Data for processing:
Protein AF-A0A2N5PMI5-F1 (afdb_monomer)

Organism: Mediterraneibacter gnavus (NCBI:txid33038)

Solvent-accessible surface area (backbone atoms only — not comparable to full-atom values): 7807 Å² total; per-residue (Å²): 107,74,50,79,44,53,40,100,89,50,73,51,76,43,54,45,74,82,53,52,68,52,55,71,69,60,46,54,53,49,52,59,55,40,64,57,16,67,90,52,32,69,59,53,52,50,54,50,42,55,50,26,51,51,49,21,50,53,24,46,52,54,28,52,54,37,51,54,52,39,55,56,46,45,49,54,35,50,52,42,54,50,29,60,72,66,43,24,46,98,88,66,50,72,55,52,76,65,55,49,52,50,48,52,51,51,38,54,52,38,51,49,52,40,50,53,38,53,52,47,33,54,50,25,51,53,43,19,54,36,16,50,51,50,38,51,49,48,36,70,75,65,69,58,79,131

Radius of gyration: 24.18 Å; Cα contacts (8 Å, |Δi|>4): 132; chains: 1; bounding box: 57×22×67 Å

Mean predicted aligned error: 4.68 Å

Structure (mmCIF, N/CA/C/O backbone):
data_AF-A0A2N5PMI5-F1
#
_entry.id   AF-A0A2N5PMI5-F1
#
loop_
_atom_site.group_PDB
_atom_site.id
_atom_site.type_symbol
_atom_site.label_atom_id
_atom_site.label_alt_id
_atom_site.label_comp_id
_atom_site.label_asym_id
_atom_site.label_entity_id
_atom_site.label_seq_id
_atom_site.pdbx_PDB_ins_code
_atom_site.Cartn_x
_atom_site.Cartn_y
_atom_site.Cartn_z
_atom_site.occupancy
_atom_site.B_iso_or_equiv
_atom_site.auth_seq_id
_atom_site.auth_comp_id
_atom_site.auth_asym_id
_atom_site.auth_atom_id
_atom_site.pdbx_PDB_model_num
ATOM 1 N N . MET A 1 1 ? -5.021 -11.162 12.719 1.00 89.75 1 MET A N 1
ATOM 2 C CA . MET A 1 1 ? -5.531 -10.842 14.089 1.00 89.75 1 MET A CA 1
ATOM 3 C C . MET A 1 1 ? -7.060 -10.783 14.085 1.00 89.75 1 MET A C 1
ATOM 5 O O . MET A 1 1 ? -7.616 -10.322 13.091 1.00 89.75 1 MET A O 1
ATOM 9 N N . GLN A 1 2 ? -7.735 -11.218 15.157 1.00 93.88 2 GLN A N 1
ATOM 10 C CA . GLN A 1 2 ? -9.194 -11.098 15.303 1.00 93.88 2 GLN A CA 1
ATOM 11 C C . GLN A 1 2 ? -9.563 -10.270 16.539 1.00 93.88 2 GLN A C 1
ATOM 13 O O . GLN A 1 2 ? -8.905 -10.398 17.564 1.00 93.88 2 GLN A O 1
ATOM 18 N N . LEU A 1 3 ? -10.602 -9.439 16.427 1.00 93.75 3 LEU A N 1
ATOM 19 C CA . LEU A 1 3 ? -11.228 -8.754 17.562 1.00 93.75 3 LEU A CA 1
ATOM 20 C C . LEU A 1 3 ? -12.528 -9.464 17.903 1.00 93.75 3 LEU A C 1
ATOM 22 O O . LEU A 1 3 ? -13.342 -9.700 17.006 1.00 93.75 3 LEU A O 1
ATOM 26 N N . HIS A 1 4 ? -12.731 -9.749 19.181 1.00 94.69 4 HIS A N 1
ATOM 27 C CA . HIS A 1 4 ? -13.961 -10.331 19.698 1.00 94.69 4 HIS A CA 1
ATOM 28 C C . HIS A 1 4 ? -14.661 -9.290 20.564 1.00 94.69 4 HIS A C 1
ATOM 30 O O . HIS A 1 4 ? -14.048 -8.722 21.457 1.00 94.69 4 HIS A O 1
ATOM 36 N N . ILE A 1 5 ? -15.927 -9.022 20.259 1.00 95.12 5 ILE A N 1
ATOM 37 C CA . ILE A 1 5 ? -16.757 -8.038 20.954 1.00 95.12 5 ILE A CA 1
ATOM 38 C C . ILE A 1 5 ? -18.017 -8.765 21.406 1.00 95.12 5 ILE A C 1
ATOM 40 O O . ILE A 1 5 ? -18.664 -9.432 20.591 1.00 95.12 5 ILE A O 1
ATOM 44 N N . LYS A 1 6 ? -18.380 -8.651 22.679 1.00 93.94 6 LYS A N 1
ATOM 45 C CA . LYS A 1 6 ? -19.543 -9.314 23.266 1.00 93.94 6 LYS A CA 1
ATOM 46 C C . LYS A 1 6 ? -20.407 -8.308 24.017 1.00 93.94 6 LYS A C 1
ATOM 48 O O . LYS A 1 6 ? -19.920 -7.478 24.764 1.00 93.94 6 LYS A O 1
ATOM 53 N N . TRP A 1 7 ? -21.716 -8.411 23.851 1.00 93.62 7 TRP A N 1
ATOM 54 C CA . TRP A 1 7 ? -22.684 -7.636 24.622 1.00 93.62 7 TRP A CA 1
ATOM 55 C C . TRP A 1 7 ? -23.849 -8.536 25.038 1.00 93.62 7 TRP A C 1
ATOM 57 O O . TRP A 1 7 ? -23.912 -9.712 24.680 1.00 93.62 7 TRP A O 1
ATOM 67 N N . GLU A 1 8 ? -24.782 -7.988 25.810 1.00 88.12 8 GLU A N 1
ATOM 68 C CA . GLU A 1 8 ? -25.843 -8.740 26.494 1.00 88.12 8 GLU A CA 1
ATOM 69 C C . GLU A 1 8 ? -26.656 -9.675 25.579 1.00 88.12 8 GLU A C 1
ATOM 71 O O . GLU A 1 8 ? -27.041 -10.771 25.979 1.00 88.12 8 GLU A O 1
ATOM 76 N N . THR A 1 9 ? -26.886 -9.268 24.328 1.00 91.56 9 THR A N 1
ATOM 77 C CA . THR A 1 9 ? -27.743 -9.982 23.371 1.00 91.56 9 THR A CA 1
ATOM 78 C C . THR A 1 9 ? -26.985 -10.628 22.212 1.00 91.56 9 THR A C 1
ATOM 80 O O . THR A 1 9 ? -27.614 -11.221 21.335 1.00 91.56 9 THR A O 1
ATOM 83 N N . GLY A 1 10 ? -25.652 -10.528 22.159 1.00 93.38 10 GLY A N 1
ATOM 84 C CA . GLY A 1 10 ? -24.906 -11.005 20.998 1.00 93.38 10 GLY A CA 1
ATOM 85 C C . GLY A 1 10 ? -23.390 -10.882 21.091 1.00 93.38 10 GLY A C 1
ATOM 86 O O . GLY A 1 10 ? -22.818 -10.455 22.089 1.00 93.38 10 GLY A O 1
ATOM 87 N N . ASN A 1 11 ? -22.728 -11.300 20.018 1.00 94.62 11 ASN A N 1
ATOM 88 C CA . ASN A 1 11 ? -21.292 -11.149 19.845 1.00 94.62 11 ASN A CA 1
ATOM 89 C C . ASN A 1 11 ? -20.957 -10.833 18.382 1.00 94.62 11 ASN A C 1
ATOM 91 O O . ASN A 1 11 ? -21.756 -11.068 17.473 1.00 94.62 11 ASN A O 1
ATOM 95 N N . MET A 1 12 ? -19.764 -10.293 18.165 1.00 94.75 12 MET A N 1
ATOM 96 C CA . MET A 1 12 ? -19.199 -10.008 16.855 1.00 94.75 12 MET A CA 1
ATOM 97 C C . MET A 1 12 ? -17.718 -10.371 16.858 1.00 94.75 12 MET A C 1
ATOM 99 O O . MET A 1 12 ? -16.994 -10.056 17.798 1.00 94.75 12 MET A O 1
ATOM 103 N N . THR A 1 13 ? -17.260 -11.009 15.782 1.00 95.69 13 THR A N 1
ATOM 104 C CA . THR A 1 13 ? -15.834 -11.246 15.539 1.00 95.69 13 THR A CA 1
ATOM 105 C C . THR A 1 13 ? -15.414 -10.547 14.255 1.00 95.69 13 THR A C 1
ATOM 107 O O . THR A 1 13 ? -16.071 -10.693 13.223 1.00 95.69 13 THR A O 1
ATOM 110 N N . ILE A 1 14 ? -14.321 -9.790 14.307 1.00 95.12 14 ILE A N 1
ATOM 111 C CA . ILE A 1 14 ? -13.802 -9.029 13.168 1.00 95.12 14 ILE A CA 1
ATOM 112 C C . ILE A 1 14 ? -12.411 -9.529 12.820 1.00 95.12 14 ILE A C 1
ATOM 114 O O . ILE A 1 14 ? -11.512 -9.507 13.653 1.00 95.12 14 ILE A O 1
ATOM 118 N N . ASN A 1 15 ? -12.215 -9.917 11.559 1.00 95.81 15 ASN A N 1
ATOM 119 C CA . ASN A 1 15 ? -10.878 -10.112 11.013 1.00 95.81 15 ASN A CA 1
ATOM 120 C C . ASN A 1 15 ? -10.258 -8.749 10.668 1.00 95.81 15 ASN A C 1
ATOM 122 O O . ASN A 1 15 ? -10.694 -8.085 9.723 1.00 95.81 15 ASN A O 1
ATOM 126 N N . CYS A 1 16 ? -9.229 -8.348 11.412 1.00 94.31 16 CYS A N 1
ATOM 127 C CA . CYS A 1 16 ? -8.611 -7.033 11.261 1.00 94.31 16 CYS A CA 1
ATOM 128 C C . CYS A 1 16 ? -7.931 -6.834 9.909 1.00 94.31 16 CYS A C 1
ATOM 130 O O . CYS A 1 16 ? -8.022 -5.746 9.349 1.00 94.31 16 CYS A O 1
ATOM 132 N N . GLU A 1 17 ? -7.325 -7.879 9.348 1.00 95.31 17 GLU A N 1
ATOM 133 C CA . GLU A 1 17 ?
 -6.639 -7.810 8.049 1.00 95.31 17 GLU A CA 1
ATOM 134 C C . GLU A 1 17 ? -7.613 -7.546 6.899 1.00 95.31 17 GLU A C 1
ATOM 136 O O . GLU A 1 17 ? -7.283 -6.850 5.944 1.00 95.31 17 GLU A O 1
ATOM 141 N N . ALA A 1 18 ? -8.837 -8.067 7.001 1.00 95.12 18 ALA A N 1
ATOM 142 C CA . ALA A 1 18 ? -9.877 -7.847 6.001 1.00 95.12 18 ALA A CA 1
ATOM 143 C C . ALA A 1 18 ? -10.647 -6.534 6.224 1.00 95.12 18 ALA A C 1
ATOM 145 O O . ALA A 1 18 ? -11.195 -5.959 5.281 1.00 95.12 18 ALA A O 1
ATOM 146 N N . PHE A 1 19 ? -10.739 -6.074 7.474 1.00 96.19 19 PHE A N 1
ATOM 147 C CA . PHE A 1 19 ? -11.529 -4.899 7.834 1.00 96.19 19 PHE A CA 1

==

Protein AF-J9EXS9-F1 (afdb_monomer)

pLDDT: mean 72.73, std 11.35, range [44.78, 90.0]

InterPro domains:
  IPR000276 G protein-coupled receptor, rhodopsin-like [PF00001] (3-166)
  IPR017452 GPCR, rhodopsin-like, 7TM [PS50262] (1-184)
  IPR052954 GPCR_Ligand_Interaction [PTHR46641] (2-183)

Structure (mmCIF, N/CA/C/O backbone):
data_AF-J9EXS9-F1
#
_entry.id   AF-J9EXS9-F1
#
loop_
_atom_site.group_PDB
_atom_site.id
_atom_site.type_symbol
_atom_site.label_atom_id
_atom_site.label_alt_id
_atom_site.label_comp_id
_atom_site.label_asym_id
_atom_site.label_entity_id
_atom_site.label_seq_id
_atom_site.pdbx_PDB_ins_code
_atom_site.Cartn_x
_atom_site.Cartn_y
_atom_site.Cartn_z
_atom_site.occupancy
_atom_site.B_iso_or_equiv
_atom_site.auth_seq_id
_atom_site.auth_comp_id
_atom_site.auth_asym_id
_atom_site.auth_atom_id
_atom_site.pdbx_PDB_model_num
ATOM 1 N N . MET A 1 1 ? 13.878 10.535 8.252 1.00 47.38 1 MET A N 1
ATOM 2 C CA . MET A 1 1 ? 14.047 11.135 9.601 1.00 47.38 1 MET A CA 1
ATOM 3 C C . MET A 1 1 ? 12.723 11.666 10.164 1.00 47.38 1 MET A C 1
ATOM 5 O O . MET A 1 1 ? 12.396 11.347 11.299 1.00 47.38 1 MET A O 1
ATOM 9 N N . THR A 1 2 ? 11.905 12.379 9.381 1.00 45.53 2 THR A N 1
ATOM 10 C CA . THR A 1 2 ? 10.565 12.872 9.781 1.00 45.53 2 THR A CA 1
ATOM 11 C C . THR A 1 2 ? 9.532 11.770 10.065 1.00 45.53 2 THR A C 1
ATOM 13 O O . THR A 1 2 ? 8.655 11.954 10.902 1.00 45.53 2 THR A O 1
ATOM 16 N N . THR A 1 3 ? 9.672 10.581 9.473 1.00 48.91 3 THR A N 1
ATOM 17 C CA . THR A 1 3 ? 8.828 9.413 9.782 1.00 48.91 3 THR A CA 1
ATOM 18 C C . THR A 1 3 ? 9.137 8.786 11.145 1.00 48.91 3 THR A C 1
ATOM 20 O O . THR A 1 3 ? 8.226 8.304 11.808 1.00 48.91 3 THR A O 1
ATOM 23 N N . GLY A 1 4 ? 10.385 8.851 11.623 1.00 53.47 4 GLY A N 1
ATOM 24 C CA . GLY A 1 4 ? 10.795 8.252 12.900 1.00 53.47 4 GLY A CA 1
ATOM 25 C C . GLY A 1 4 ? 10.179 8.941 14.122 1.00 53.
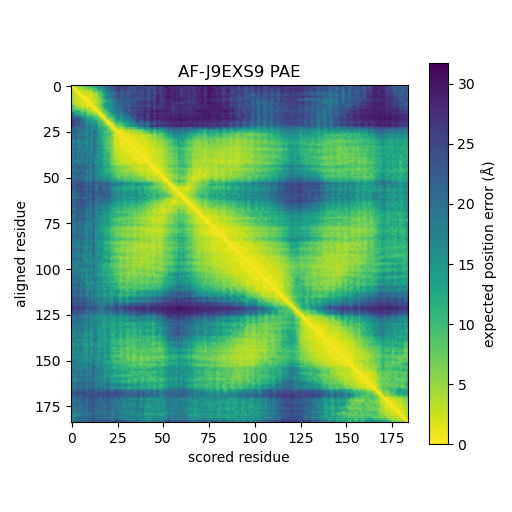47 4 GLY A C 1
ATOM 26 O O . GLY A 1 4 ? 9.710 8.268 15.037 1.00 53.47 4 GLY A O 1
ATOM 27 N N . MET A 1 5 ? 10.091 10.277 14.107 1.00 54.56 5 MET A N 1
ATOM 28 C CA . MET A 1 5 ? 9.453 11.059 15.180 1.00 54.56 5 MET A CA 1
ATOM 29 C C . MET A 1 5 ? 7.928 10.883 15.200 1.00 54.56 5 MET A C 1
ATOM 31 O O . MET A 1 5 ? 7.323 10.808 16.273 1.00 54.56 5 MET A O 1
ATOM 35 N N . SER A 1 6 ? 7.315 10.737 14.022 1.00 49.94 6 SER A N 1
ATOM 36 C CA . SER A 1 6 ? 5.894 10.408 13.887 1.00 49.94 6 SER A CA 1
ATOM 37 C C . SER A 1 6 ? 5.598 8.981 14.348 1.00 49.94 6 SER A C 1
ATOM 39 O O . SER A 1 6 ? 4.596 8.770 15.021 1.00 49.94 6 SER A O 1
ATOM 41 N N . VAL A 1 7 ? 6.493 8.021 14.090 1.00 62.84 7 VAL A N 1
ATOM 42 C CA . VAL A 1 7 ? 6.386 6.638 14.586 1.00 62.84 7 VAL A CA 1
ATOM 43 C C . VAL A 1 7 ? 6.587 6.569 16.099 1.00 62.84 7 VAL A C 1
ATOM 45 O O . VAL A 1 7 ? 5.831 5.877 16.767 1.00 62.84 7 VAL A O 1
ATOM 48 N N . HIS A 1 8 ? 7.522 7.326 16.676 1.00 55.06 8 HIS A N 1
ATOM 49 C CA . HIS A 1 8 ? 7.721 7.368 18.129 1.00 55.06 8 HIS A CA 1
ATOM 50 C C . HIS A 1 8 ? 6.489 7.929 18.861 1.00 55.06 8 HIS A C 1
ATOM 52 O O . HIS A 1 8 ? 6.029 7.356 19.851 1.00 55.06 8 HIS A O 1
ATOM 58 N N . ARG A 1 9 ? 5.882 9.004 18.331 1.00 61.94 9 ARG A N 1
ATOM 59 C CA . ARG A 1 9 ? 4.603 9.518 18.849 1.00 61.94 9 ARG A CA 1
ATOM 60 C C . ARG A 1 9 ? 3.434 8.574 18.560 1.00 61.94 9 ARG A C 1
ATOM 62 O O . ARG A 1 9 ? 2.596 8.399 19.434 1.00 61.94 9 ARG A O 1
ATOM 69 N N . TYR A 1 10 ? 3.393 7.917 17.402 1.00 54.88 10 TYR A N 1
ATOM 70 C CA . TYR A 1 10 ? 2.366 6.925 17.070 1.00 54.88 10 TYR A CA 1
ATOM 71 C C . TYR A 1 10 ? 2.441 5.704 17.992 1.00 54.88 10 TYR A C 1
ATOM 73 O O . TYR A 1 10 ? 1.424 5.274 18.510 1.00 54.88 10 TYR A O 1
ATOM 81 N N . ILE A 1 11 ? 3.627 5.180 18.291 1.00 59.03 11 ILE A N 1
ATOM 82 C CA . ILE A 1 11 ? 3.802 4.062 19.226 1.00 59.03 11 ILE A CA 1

...

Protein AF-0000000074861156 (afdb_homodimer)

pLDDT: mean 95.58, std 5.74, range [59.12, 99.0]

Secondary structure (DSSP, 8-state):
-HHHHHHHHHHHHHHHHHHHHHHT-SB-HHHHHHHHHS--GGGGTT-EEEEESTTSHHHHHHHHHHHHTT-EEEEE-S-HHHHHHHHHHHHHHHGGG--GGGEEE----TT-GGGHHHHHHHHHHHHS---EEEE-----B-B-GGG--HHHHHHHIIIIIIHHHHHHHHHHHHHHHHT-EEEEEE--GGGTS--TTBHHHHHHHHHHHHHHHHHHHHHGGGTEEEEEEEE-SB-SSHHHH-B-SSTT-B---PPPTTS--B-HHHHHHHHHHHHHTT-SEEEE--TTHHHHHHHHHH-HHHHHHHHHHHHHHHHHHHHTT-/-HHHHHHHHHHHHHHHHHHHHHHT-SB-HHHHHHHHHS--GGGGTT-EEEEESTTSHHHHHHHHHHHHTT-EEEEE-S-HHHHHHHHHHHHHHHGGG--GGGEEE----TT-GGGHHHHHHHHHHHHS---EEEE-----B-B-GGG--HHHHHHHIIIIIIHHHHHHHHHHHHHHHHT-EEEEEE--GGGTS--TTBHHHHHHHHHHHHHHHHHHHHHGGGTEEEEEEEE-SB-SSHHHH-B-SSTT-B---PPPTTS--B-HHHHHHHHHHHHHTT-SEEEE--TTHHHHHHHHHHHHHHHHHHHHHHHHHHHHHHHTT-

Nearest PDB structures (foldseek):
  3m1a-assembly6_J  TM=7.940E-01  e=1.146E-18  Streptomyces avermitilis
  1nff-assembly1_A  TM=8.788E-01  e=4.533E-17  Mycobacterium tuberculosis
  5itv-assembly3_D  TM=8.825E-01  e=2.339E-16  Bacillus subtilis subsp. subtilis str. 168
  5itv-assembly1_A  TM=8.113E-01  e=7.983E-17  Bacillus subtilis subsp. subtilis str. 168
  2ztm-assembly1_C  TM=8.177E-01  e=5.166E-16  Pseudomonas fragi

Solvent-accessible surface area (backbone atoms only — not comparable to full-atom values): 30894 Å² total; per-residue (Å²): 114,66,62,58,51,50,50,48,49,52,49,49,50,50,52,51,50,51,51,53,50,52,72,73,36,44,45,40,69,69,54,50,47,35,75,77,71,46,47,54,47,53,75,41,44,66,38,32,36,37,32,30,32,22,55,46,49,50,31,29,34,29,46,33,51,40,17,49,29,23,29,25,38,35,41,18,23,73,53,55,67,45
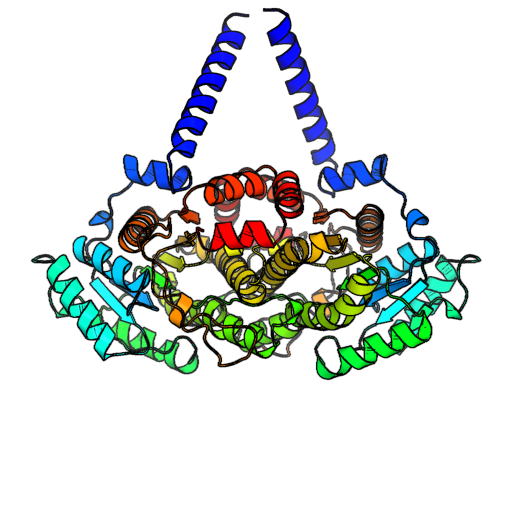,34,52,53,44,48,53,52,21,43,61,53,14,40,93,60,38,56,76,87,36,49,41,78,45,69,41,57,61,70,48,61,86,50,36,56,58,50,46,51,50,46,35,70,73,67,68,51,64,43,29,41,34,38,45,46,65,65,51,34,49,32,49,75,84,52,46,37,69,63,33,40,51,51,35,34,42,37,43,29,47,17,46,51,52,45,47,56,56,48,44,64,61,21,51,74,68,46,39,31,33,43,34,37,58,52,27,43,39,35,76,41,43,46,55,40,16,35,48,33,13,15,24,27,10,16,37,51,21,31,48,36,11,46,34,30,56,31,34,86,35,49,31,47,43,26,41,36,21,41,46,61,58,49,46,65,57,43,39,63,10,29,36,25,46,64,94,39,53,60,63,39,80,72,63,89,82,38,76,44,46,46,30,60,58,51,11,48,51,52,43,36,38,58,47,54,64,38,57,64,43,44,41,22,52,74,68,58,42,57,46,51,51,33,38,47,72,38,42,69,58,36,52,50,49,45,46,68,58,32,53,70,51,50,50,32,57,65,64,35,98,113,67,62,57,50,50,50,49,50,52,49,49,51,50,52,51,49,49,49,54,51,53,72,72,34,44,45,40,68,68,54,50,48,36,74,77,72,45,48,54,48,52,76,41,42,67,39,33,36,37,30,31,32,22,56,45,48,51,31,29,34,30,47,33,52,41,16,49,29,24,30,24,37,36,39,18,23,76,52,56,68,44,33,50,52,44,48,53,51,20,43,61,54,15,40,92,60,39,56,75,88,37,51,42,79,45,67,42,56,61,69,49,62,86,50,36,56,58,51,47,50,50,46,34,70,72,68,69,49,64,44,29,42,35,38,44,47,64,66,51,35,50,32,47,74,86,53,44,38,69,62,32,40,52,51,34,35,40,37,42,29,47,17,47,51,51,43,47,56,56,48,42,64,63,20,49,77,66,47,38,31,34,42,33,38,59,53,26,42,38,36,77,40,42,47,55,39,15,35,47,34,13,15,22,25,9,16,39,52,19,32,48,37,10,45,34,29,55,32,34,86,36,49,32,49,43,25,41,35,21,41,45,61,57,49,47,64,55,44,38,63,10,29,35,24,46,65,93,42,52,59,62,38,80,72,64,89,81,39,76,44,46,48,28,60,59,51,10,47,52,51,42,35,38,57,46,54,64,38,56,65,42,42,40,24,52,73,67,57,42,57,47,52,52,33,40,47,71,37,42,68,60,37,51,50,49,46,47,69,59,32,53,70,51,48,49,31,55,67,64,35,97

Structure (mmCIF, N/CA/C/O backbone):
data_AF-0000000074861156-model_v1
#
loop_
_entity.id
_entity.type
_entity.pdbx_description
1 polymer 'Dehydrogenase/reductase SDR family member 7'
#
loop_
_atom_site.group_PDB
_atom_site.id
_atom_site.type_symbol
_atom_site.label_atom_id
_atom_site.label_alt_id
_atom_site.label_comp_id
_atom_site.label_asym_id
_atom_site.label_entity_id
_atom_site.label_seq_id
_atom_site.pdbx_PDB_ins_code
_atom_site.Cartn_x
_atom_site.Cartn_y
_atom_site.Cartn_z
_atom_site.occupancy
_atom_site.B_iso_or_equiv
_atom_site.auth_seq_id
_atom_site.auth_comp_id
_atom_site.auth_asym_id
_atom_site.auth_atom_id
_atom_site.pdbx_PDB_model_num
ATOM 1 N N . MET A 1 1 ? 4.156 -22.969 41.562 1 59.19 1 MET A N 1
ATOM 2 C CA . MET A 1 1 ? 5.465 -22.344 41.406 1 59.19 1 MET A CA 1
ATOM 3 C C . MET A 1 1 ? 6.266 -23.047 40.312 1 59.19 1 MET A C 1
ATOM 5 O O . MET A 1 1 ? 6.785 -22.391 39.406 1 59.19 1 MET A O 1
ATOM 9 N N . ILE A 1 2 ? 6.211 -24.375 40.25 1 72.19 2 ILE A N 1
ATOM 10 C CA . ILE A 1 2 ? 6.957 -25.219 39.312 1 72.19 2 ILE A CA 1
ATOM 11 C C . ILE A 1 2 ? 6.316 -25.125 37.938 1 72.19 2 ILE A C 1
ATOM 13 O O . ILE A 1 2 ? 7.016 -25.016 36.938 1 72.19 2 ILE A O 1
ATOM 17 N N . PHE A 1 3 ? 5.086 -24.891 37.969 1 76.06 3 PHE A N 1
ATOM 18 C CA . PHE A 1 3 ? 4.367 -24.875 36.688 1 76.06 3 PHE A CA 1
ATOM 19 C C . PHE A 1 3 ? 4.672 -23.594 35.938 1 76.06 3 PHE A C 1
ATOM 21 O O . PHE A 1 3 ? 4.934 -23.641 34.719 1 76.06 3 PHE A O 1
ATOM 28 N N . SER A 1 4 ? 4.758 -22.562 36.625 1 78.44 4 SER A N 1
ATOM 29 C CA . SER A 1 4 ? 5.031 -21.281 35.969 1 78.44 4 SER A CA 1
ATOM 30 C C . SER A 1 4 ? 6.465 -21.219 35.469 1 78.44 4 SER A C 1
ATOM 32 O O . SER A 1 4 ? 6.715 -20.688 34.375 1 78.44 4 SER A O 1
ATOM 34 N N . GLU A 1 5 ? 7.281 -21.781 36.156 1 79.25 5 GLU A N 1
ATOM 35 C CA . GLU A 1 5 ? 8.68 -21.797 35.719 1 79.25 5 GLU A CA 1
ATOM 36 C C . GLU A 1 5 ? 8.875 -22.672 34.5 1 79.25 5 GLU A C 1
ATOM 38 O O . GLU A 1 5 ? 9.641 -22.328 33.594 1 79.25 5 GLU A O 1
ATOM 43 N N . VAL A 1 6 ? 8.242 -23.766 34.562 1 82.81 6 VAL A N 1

Task:
In the listing above, find each line where "pLDDT" occurs and copy it.

Answer box:
pLDDT: mean 72.73, std 11.35, range [44.78, 90.0]
pLDDT: mean 95.58, std 5.74, range [59.12, 99.0]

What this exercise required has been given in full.